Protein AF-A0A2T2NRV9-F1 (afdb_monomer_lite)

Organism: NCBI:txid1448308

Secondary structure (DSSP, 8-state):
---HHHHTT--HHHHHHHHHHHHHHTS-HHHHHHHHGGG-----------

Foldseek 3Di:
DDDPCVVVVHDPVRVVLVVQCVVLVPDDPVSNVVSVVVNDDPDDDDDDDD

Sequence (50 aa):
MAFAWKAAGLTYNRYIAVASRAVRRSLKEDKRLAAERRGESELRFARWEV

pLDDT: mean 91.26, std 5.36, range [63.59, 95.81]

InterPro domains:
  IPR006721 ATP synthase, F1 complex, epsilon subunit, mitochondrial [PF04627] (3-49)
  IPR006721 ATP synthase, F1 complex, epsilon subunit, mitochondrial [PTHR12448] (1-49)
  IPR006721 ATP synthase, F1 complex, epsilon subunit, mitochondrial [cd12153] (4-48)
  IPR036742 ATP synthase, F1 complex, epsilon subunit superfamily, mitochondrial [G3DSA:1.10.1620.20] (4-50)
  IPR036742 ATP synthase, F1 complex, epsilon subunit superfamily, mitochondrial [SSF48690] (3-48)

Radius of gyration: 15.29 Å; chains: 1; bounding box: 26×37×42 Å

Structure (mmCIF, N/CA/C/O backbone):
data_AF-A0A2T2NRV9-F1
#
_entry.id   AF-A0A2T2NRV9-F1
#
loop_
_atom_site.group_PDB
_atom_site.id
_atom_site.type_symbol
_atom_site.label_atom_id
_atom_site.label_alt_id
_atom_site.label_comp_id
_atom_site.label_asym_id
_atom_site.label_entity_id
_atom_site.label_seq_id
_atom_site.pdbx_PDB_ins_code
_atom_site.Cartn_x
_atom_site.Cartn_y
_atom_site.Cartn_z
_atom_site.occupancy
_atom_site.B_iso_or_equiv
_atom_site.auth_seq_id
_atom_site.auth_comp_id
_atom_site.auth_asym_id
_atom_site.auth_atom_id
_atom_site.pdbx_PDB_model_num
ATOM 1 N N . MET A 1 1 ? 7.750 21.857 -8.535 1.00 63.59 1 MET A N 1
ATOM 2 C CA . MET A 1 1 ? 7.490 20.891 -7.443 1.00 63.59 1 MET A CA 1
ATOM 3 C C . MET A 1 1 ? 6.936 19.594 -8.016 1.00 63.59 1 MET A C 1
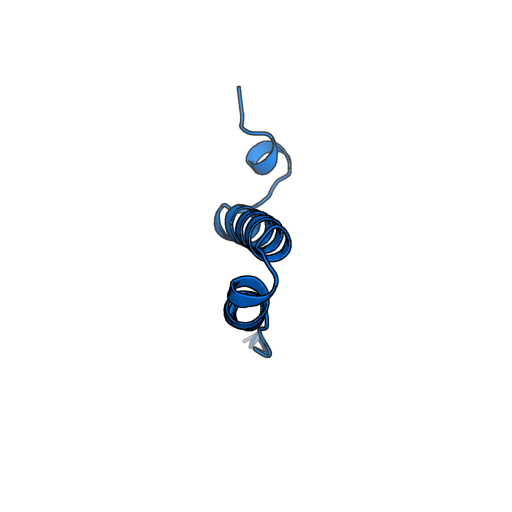
ATOM 5 O O . MET A 1 1 ? 5.837 19.607 -8.552 1.00 63.59 1 MET A O 1
ATOM 9 N N . ALA A 1 2 ? 7.682 18.491 -7.931 1.00 79.69 2 ALA A N 1
ATOM 10 C CA . ALA A 1 2 ? 7.147 
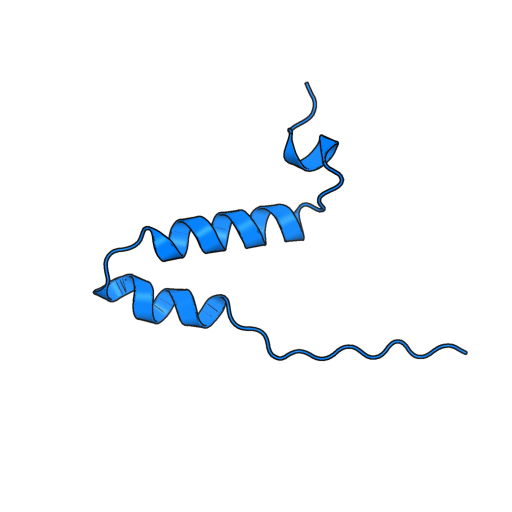17.157 -8.207 1.00 79.69 2 ALA A CA 1
ATOM 11 C C . ALA A 1 2 ? 6.667 16.532 -6.890 1.00 79.69 2 ALA A C 1
ATOM 13 O O . ALA A 1 2 ? 7.341 16.659 -5.870 1.00 79.69 2 ALA A O 1
ATOM 14 N N . PHE A 1 3 ? 5.508 15.872 -6.895 1.00 89.81 3 PHE A N 1
ATOM 15 C CA . PHE A 1 3 ? 5.032 15.136 -5.723 1.00 89.81 3 PHE A CA 1
ATOM 16 C C . PHE A 1 3 ? 6.064 14.084 -5.295 1.00 89.81 3 PHE A C 1
ATOM 18 O O . PHE A 1 3 ? 6.619 13.387 -6.146 1.00 89.81 3 PHE A O 1
ATOM 25 N N . ALA A 1 4 ? 6.277 13.926 -3.987 1.00 91.62 4 ALA A N 1
ATOM 26 C CA . ALA A 1 4 ? 7.301 13.028 -3.448 1.00 91.62 4 ALA A CA 1
ATOM 27 C C . ALA A 1 4 ? 7.155 11.573 -3.940 1.00 91.62 4 ALA A C 1
ATOM 29 O O . ALA A 1 4 ? 8.148 10.937 -4.275 1.00 91.62 4 ALA A O 1
ATOM 30 N N . TRP A 1 5 ? 5.925 11.060 -4.076 1.00 91.81 5 TRP A N 1
ATOM 31 C CA . TRP A 1 5 ? 5.680 9.708 -4.600 1.00 91.81 5 TRP A CA 1
ATOM 32 C C . TRP A 1 5 ? 6.087 9.559 -6.072 1.00 91.81 5 TRP A C 1
ATOM 34 O O . TRP A 1 5 ? 6.601 8.515 -6.465 1.00 91.81 5 TRP A O 1
ATOM 44 N N . LYS A 1 6 ? 5.897 10.615 -6.874 1.00 92.56 6 LYS A N 1
ATOM 45 C CA . LYS A 1 6 ? 6.273 10.637 -8.292 1.00 92.56 6 LYS A CA 1
ATOM 46 C C . LYS A 1 6 ? 7.793 10.702 -8.437 1.00 92.56 6 LYS A C 1
ATOM 48 O O . LYS A 1 6 ? 8.347 10.012 -9.283 1.00 92.56 6 LYS A O 1
ATOM 53 N N . ALA A 1 7 ? 8.461 11.476 -7.578 1.00 94.38 7 ALA A N 1
ATOM 54 C CA . ALA A 1 7 ? 9.922 11.520 -7.502 1.00 94.38 7 ALA A CA 1
ATOM 55 C C . ALA A 1 7 ? 10.528 10.184 -7.031 1.00 94.38 7 ALA A C 1
ATOM 57 O O . ALA A 1 7 ? 11.596 9.801 -7.492 1.00 94.38 7 ALA A O 1
ATOM 58 N N . ALA A 1 8 ? 9.819 9.440 -6.177 1.00 92.44 8 ALA A N 1
ATOM 59 C CA . ALA A 1 8 ? 10.213 8.110 -5.709 1.00 92.44 8 ALA A CA 1
ATOM 60 C C . ALA A 1 8 ? 9.955 6.972 -6.724 1.00 92.44 8 ALA A C 1
ATOM 62 O O . ALA A 1 8 ? 10.098 5.802 -6.377 1.00 92.44 8 ALA A O 1
ATOM 63 N N . GLY A 1 9 ? 9.526 7.280 -7.955 1.00 94.00 9 GLY A N 1
ATOM 64 C CA . GLY A 1 9 ? 9.267 6.277 -8.995 1.00 94.00 9 GLY A CA 1
ATOM 65 C C . GLY A 1 9 ? 8.019 5.417 -8.762 1.00 94.00 9 GLY A C 1
ATOM 66 O O . GLY A 1 9 ? 7.842 4.392 -9.419 1.00 94.00 9 GLY A O 1
ATOM 67 N N . LEU A 1 10 ? 7.132 5.807 -7.840 1.00 94.50 10 LEU A N 1
ATOM 68 C CA . LEU A 1 10 ? 5.880 5.089 -7.620 1.00 94.50 10 LEU A CA 1
ATOM 69 C C . LEU A 1 10 ? 4.874 5.419 -8.722 1.00 94.50 10 LEU A C 1
ATOM 71 O O . LEU A 1 10 ? 4.619 6.582 -9.038 1.00 94.50 10 LEU A O 1
ATOM 75 N N . THR A 1 11 ? 4.226 4.383 -9.251 1.00 95.81 11 THR A N 1
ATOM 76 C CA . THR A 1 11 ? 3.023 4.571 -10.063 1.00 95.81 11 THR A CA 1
___
TASK TO CARRY OUT → When you transcribe the entries above, keep every word exact and leave out the pictures.

REPLY TO THE EXERCISE →
Protein AF-A0A2T2NRV9-F1 (afdb_monomer_lite)

Organism: NCBI:txid1448308

Secondary structure (DSSP, 8-state):
---HHHHTT--HHHHHHHHHHHHHHTS-HHHHHHHHGGG-----------

Foldseek 3Di:
DDDPCVVVVHDPVRVVLVVQCVVLVPDDPVSNVVSVVVNDDPDDDDDDDD

Sequence (50 aa):
MAFAWKAAGLTYNRYIAVASRAVRRSLKEDKRLAAERRGESELRFARWEV

pLDDT: mean 91.26, std 5.36, range [63.59, 95.81]

InterPro domains:
  IPR006721 ATP synthase, F1 complex, epsilon subunit, mitochondrial [PF04627] (3-49)
  IPR006721 ATP synthase, F1 complex, epsilon subunit, mitochondrial [PTHR12448] (1-49)
  IPR006721 ATP synthase, F1 complex, epsilon subunit, mitochondrial [cd12153] (4-48)
  IPR036742 ATP synthase, F1 complex, epsilon subunit superfamily, mitochondrial [G3DSA:1.10.1620.20] (4-50)
  IPR036742 ATP synthase, F1 complex, epsilon subunit superfamily, mitochondrial [SSF48690] (3-48)

Radius of gyration: 15.29 Å; chains: 1; bounding box: 26×37×42 Å

Structure (mmCIF, N/CA/C/O backbone):
data_AF-A0A2T2NRV9-F1
#
_entry.id   AF-A0A2T2NRV9-F1
#
loop_
_atom_site.group_PDB
_atom_site.id
_atom_site.type_symbol
_atom_site.label_atom_id
_atom_site.label_alt_id
_atom_site.label_comp_id
_atom_site.label_asym_id
_atom_site.label_entity_id
_atom_site.label_seq_id
_atom_site.pdbx_PDB_ins_code
_atom_site.Cartn_x
_atom_site.Cartn_y
_atom_site.Cartn_z
_atom_site.occupancy
_atom_site.B_iso_or_equiv
_atom_site.auth_seq_id
_atom_site.auth_comp_id
_atom_site.auth_asym_id
_atom_site.auth_atom_id
_atom_site.pdbx_PDB_model_num
ATOM 1 N N . MET A 1 1 ? 7.750 21.857 -8.535 1.00 63.59 1 MET A N 1
ATOM 2 C CA . MET A 1 1 ? 7.490 20.891 -7.443 1.00 63.59 1 MET A CA 1
ATOM 3 C C . MET A 1 1 ? 6.936 19.594 -8.016 1.00 63.59 1 MET A C 1
ATOM 5 O O . MET A 1 1 ? 5.837 19.607 -8.552 1.00 63.59 1 MET A O 1
ATOM 9 N N . ALA A 1 2 ? 7.682 18.491 -7.931 1.00 79.69 2 ALA A N 1
ATOM 10 C CA . ALA A 1 2 ? 7.147 
17.157 -8.207 1.00 79.69 2 ALA A CA 1
ATOM 11 C C . ALA A 1 2 ? 6.667 16.532 -6.890 1.00 79.69 2 ALA A C 1
ATOM 13 O O . ALA A 1 2 ? 7.341 16.659 -5.870 1.00 79.69 2 ALA A O 1
ATOM 14 N N . PHE A 1 3 ? 5.508 15.872 -6.895 1.00 89.81 3 PHE A N 1
ATOM 15 C CA . PHE A 1 3 ? 5.032 15.136 -5.723 1.00 89.81 3 PHE A CA 1
ATOM 16 C C . PHE A 1 3 ? 6.064 14.084 -5.295 1.00 89.81 3 PHE A C 1
ATOM 18 O O . PHE A 1 3 ? 6.619 13.387 -6.146 1.00 89.81 3 PHE A O 1
ATOM 25 N N . ALA A 1 4 ? 6.277 13.926 -3.987 1.00 91.62 4 ALA A N 1
ATOM 26 C CA . ALA A 1 4 ? 7.301 13.028 -3.448 1.00 91.62 4 ALA A CA 1
ATOM 27 C C . ALA A 1 4 ? 7.155 11.573 -3.940 1.00 91.62 4 ALA A C 1
ATOM 29 O O . ALA A 1 4 ? 8.148 10.937 -4.275 1.00 91.62 4 ALA A O 1
ATOM 30 N N . TRP A 1 5 ? 5.925 11.060 -4.076 1.00 91.81 5 TRP A N 1
ATOM 31 C CA . TRP A 1 5 ? 5.680 9.708 -4.600 1.00 91.81 5 TRP A CA 1
ATOM 32 C C . TRP A 1 5 ? 6.087 9.559 -6.072 1.00 91.81 5 TRP A C 1
ATOM 34 O O . TRP A 1 5 ? 6.601 8.515 -6.465 1.00 91.81 5 TRP A O 1
ATOM 44 N N . LYS A 1 6 ? 5.897 10.615 -6.874 1.00 92.56 6 LYS A N 1
ATOM 45 C CA . LYS A 1 6 ? 6.273 10.637 -8.292 1.00 92.56 6 LYS A CA 1
ATOM 46 C C . LYS A 1 6 ? 7.793 10.702 -8.437 1.00 92.56 6 LYS A C 1
ATOM 48 O O . LYS A 1 6 ? 8.347 10.012 -9.283 1.00 92.56 6 LYS A O 1
ATOM 53 N N . ALA A 1 7 ? 8.461 11.476 -7.578 1.00 94.38 7 ALA A N 1
ATOM 54 C CA . ALA A 1 7 ? 9.922 11.520 -7.502 1.00 94.38 7 ALA A CA 1
ATOM 55 C C . ALA A 1 7 ? 10.528 10.184 -7.031 1.00 94.38 7 ALA A C 1
ATOM 57 O O . ALA A 1 7 ? 11.596 9.801 -7.492 1.00 94.38 7 ALA A O 1
ATOM 58 N N . ALA A 1 8 ? 9.819 9.440 -6.177 1.00 92.44 8 ALA A N 1
ATOM 59 C CA . ALA A 1 8 ? 10.213 8.110 -5.709 1.00 92.44 8 ALA A CA 1
ATOM 60 C C . ALA A 1 8 ? 9.955 6.972 -6.724 1.00 92.44 8 ALA A C 1
ATOM 62 O O . ALA A 1 8 ? 10.098 5.802 -6.377 1.00 92.44 8 ALA A O 1
ATOM 63 N N . GLY A 1 9 ? 9.526 7.280 -7.955 1.00 94.00 9 GLY A N 1
ATOM 64 C CA . GLY A 1 9 ? 9.267 6.277 -8.995 1.00 94.00 9 GLY A CA 1
ATOM 65 C C . GLY A 1 9 ? 8.019 5.417 -8.762 1.00 94.00 9 GLY A C 1
ATOM 66 O O . GLY A 1 9 ? 7.842 4.392 -9.419 1.00 94.00 9 GLY A O 1
ATOM 67 N N . LEU A 1 10 ? 7.132 5.807 -7.840 1.00 94.50 10 LEU A N 1
ATOM 68 C CA . LEU A 1 10 ? 5.880 5.089 -7.620 1.00 94.50 10 LEU A CA 1
ATOM 69 C C . LEU A 1 10 ? 4.874 5.419 -8.722 1.00 94.50 10 LEU A C 1
ATOM 71 O O . LEU A 1 10 ? 4.619 6.582 -9.038 1.00 94.50 10 LEU A O 1
ATOM 75 N N . THR A 1 11 ? 4.226 4.383 -9.251 1.00 95.81 11 THR A N 1
ATOM 76 C CA . THR A 1 11 ? 3.023 4.571 -10.063 1.00 95.81 11 THR A CA 1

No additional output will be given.